Wales is not Scotland. Nevertheless, in a general election where the focus on Scotland is so strong, it may be tempting for the unwary to assume that the contests in the two countries can be framed interchangeably as nationalist versus Labour showdowns, with the Conservatives nowhere. But Wales is not a smaller version of Scotland, and the lazy assumption that “for Wales, see Scotland” gets to the heart of the issues facing Wales in this election is simply wrong.
For one big thing, Wales is considerably poorer than both England and Scotland. Average household income in Wales is 14% below England and 9% below Scotland. Yet public spending does not make up for this inequality, since Whitehall’s Barnett formula gives more per head to Scotland than to Wales. For another, the legal, financial and economic connections between Wales and England are greater those between Scotland and England. Importantly, nearly 50% of the population of Wales also lives close to England, regularly crossing the border. Put all this together and the idea that the equivalent fiscal devolution demanded by the SNP (and recently even floated by the Tories) would solve Wales’s problems is for the birds. It would, in fact, make Wales’s problems much worse because the tax base is low.

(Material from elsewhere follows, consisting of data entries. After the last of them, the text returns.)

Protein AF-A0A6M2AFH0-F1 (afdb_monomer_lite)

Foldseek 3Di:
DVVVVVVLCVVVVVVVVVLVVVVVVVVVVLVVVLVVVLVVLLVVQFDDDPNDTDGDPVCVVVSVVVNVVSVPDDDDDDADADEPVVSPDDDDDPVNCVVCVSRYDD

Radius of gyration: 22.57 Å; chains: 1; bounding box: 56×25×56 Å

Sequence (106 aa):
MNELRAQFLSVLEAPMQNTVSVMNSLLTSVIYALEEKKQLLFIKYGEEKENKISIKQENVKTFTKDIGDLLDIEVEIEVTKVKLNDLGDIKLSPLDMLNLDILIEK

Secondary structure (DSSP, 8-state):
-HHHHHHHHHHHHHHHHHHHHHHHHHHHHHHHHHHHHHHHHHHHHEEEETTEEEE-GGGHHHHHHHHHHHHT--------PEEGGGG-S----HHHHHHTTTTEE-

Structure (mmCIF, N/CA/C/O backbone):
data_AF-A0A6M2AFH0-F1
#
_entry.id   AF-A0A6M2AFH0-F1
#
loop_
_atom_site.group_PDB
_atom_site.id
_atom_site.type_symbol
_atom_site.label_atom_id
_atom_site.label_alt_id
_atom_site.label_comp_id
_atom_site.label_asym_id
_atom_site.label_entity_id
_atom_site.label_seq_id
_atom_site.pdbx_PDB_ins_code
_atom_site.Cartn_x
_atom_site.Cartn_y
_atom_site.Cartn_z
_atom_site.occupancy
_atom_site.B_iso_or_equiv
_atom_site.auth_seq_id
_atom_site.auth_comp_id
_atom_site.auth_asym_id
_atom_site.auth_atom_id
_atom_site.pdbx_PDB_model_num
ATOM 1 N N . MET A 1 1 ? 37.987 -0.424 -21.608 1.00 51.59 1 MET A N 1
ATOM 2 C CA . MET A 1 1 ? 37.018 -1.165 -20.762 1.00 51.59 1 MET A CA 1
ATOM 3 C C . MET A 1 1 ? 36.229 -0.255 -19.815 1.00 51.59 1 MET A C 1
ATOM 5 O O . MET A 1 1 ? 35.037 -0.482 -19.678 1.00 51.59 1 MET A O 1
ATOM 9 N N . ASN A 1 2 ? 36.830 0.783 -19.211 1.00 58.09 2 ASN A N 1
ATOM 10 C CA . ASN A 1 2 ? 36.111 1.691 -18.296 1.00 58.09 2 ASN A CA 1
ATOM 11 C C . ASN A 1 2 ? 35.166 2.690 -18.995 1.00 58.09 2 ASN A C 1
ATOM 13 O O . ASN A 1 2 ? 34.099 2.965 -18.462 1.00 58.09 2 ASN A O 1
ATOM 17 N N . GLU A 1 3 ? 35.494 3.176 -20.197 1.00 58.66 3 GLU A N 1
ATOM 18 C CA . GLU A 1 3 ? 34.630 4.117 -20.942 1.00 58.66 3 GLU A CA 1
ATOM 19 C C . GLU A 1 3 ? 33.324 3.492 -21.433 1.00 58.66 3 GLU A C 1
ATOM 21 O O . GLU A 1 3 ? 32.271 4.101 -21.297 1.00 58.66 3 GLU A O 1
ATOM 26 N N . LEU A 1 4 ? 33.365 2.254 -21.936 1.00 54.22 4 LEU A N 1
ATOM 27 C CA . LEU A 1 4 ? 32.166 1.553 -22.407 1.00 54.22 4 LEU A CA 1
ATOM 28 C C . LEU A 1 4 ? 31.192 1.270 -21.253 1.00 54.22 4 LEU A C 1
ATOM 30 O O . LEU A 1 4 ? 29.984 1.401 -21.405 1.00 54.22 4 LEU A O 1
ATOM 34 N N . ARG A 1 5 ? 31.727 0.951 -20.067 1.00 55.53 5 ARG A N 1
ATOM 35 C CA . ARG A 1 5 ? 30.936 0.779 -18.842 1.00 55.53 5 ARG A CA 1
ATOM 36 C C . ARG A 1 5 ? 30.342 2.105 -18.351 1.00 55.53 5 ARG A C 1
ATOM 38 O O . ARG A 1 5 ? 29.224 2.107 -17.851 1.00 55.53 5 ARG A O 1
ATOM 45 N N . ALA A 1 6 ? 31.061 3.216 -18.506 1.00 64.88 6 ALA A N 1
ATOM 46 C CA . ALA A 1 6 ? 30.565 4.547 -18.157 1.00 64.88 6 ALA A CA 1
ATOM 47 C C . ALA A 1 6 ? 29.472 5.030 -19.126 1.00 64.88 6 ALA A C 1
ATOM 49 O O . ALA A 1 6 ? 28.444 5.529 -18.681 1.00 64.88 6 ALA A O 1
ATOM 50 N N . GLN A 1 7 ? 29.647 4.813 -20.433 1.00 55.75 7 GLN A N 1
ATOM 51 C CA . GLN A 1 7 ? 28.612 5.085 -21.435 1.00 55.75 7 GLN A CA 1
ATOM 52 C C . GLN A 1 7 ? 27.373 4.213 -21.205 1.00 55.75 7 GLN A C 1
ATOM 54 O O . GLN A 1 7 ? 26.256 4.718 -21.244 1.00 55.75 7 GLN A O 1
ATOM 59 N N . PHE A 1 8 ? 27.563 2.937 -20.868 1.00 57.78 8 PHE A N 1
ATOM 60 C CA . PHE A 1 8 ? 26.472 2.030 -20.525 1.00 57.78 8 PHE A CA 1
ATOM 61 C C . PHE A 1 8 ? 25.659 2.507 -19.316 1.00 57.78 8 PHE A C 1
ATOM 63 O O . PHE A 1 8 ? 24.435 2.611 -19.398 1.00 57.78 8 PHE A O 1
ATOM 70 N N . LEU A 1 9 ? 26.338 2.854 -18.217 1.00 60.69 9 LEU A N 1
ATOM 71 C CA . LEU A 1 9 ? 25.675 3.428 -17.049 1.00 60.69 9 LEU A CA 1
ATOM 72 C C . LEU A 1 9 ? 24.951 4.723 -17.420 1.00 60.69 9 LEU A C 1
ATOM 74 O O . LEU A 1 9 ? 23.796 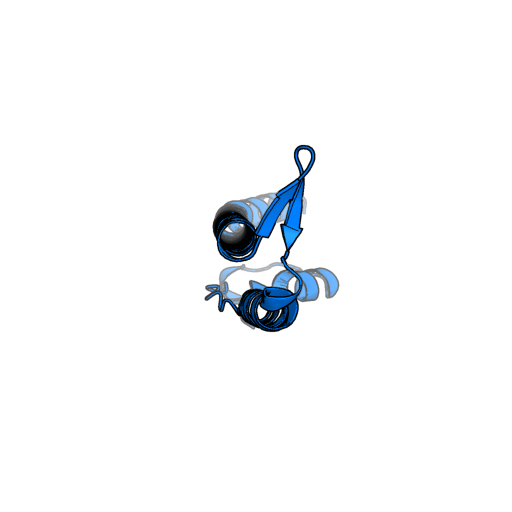4.857 -17.056 1.00 60.69 9 LEU A O 1
ATOM 78 N N . SER A 1 10 ? 25.539 5.607 -18.232 1.00 66.50 10 SER A N 1
ATOM 79 C CA . SER A 1 10 ? 24.882 6.869 -18.607 1.00 66.50 10 SER A CA 1
ATOM 80 C C . SER A 1 10 ? 23.592 6.705 -19.422 1.00 66.50 10 SER A C 1
ATOM 82 O O . SER A 1 10 ? 22.688 7.528 -19.299 1.00 66.50 10 SER A O 1
ATOM 84 N N . VAL A 1 11 ? 23.477 5.646 -20.235 1.00 65.56 11 VAL A N 1
ATOM 85 C CA . VAL A 1 11 ? 22.268 5.377 -21.037 1.00 65.56 11 VAL A CA 1
ATOM 86 C C . VAL A 1 11 ? 21.159 4.787 -20.169 1.00 65.56 11 VAL A C 1
ATOM 88 O O . VAL A 1 11 ? 19.991 5.116 -20.359 1.00 65.56 11 VAL A O 1
ATOM 91 N N . LEU A 1 12 ? 21.519 3.943 -19.200 1.00 63.00 12 LEU A N 1
ATOM 92 C CA . LEU A 1 12 ? 20.560 3.312 -18.295 1.00 63.00 12 LEU A CA 1
ATOM 93 C C . LEU A 1 12 ? 20.189 4.163 -17.085 1.00 63.00 12 LEU A C 1
ATOM 95 O O . LEU A 1 12 ? 19.096 4.011 -16.547 1.00 63.00 12 LEU A O 1
ATOM 99 N N . GLU A 1 13 ? 21.068 5.062 -16.658 1.00 67.69 13 GLU A N 1
ATOM 100 C CA . GLU A 1 13 ? 20.893 5.849 -15.443 1.00 67.69 13 GLU A CA 1
ATOM 101 C C . GLU A 1 13 ? 19.633 6.708 -15.526 1.00 67.69 13 GLU A C 1
ATOM 103 O O . GLU A 1 13 ? 18.807 6.641 -14.626 1.00 67.69 13 GLU A O 1
ATOM 108 N N . ALA A 1 14 ? 19.397 7.416 -16.632 1.00 65.56 14 ALA A N 1
ATOM 109 C CA . ALA A 1 14 ? 18.189 8.224 -16.797 1.00 65.56 14 ALA A CA 1
ATOM 110 C C . ALA A 1 14 ? 16.867 7.410 -16.739 1.00 65.56 14 ALA A C 1
ATOM 112 O O . ALA A 1 14 ? 16.007 7.741 -15.917 1.00 65.56 14 ALA A O 1
ATOM 113 N N . PRO A 1 15 ? 16.659 6.345 -17.541 1.00 63.16 15 PRO A N 1
ATOM 114 C CA . PRO A 1 15 ? 15.427 5.554 -17.480 1.00 63.16 15 PRO A CA 1
ATOM 115 C C . PRO A 1 15 ? 15.276 4.765 -16.170 1.00 63.16 15 PRO A C 1
ATOM 117 O O . PRO A 1 15 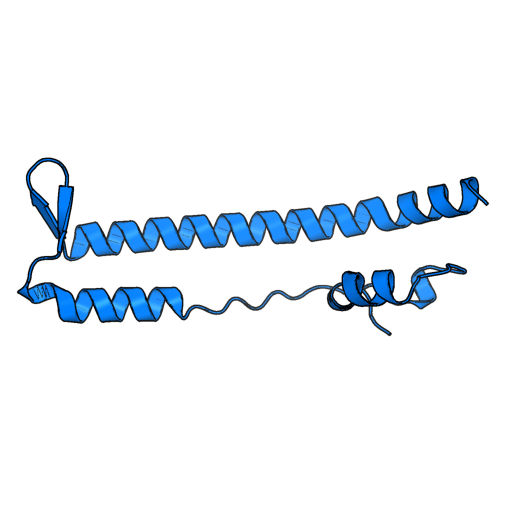? 14.159 4.652 -15.658 1.00 63.16 15 PRO A O 1
ATOM 120 N N . MET A 1 16 ? 16.370 4.275 -15.576 1.00 69.06 16 MET A N 1
ATOM 121 C CA . MET A 1 16 ? 16.321 3.615 -14.266 1.00 69.06 16 MET A CA 1
ATOM 122 C C . MET A 1 16 ? 15.969 4.603 -13.153 1.00 69.06 16 MET A C 1
ATOM 124 O O . MET A 1 16 ? 15.108 4.298 -12.335 1.00 69.06 16 MET A O 1
ATOM 128 N N . GLN A 1 17 ? 16.568 5.797 -13.137 1.00 69.19 17 GLN A N 1
ATOM 129 C CA . GLN A 1 17 ? 16.238 6.842 -12.163 1.00 69.19 17 GLN A CA 1
ATOM 130 C C . GLN A 1 17 ? 14.783 7.288 -12.294 1.00 69.19 17 GLN A C 1
ATOM 132 O O . GLN A 1 17 ? 14.101 7.426 -11.283 1.00 69.19 17 GLN A O 1
ATOM 137 N N . ASN A 1 18 ? 14.272 7.435 -13.518 1.00 66.81 18 ASN A N 1
ATOM 138 C CA . ASN A 1 18 ? 12.861 7.746 -13.736 1.00 66.81 18 ASN A CA 1
ATOM 139 C C . ASN A 1 18 ? 11.948 6.629 -13.219 1.00 66.81 18 ASN A C 1
ATOM 141 O O . ASN A 1 18 ? 10.989 6.914 -12.509 1.00 66.81 18 ASN A O 1
ATOM 1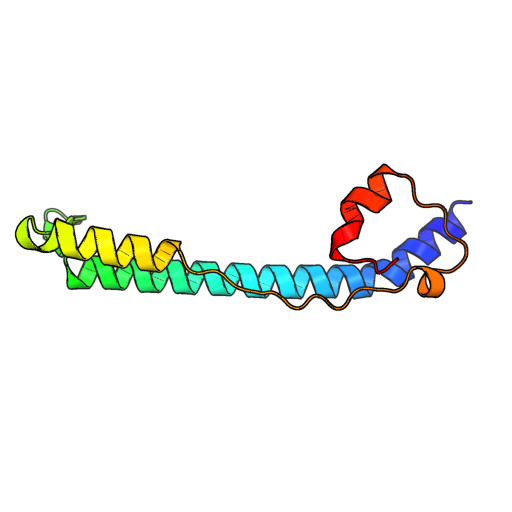45 N N . THR A 1 19 ? 12.264 5.364 -13.507 1.00 67.38 19 THR A N 1
ATOM 146 C CA . THR A 1 19 ? 11.462 4.222 -13.037 1.00 67.38 19 THR A CA 1
ATOM 147 C C . THR A 1 19 ? 11.470 4.125 -11.513 1.00 67.38 19 THR A C 1
ATOM 149 O O . THR A 1 19 ? 10.415 4.020 -10.894 1.00 67.38 19 THR A O 1
ATOM 152 N N . VAL A 1 20 ? 12.646 4.249 -10.891 1.00 73.56 20 VAL A N 1
ATOM 153 C CA . VAL A 1 20 ? 12.798 4.283 -9.430 1.00 73.56 20 VAL A CA 1
ATOM 154 C C . VAL A 1 20 ? 12.052 5.477 -8.832 1.00 73.56 20 VAL A C 1
ATOM 156 O O . VAL A 1 20 ? 11.397 5.335 -7.805 1.00 73.56 20 VAL A O 1
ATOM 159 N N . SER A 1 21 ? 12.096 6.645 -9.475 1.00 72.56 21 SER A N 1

The appearance of the Plaid Cymru leader, Leanne Wood, on last week’s UK-wide televised leaders’ debate, where she deservedly won applause for a doughty duffing of Nigel Farage, should not be allowed to mislead either. Ms Wood is the leader not of the first party in Wales, as her presence in the debate may have implied to some, but of the fourth. The latest Welsh opinion poll shows Labour on 40%, Tories 25%, Ukip 14%, Plaid 11% and the Greens and Liberal Democrats both on 5%. Support for Welsh independence, Plaid’s signature policy, is on a mere 6%. There is nothing to suggest Plaid is about to improve on the three Westminster seats it is defending; it may even lose one.
None of this is to suggest that the constitutional issue is dead in Wales or that it is in any way unimportant. Quite the opposite, in both cases. But nor is it true that what Scotland says it wants today, Wales always says in wants a few years later. Further devolution to Wales is a live issue in Welsh politics, and has more public support than the status quo. The Welsh debate’s more practical focus, and in particular its attention to federalist or quasi-federalist options for Wales within the UK, ought to be followed much more attentively in England, where many of the same issues apply.
In the end, though, the 2015 election in Wales is more focused on economic questions than constitutional ones. The recession has been long and real in all parts of Wales. The big issues are job insecurity, low wages and the reality that the economy is not delivering for too many people. It is, moreover, a contest that Labour is clearly managing to shape and dominate. Wales’s 40 Westminster seats do not get the same attention as Scotland’s 59. But the more traditional political message from the west deserves just as much attention as the nationalist excitement in the north.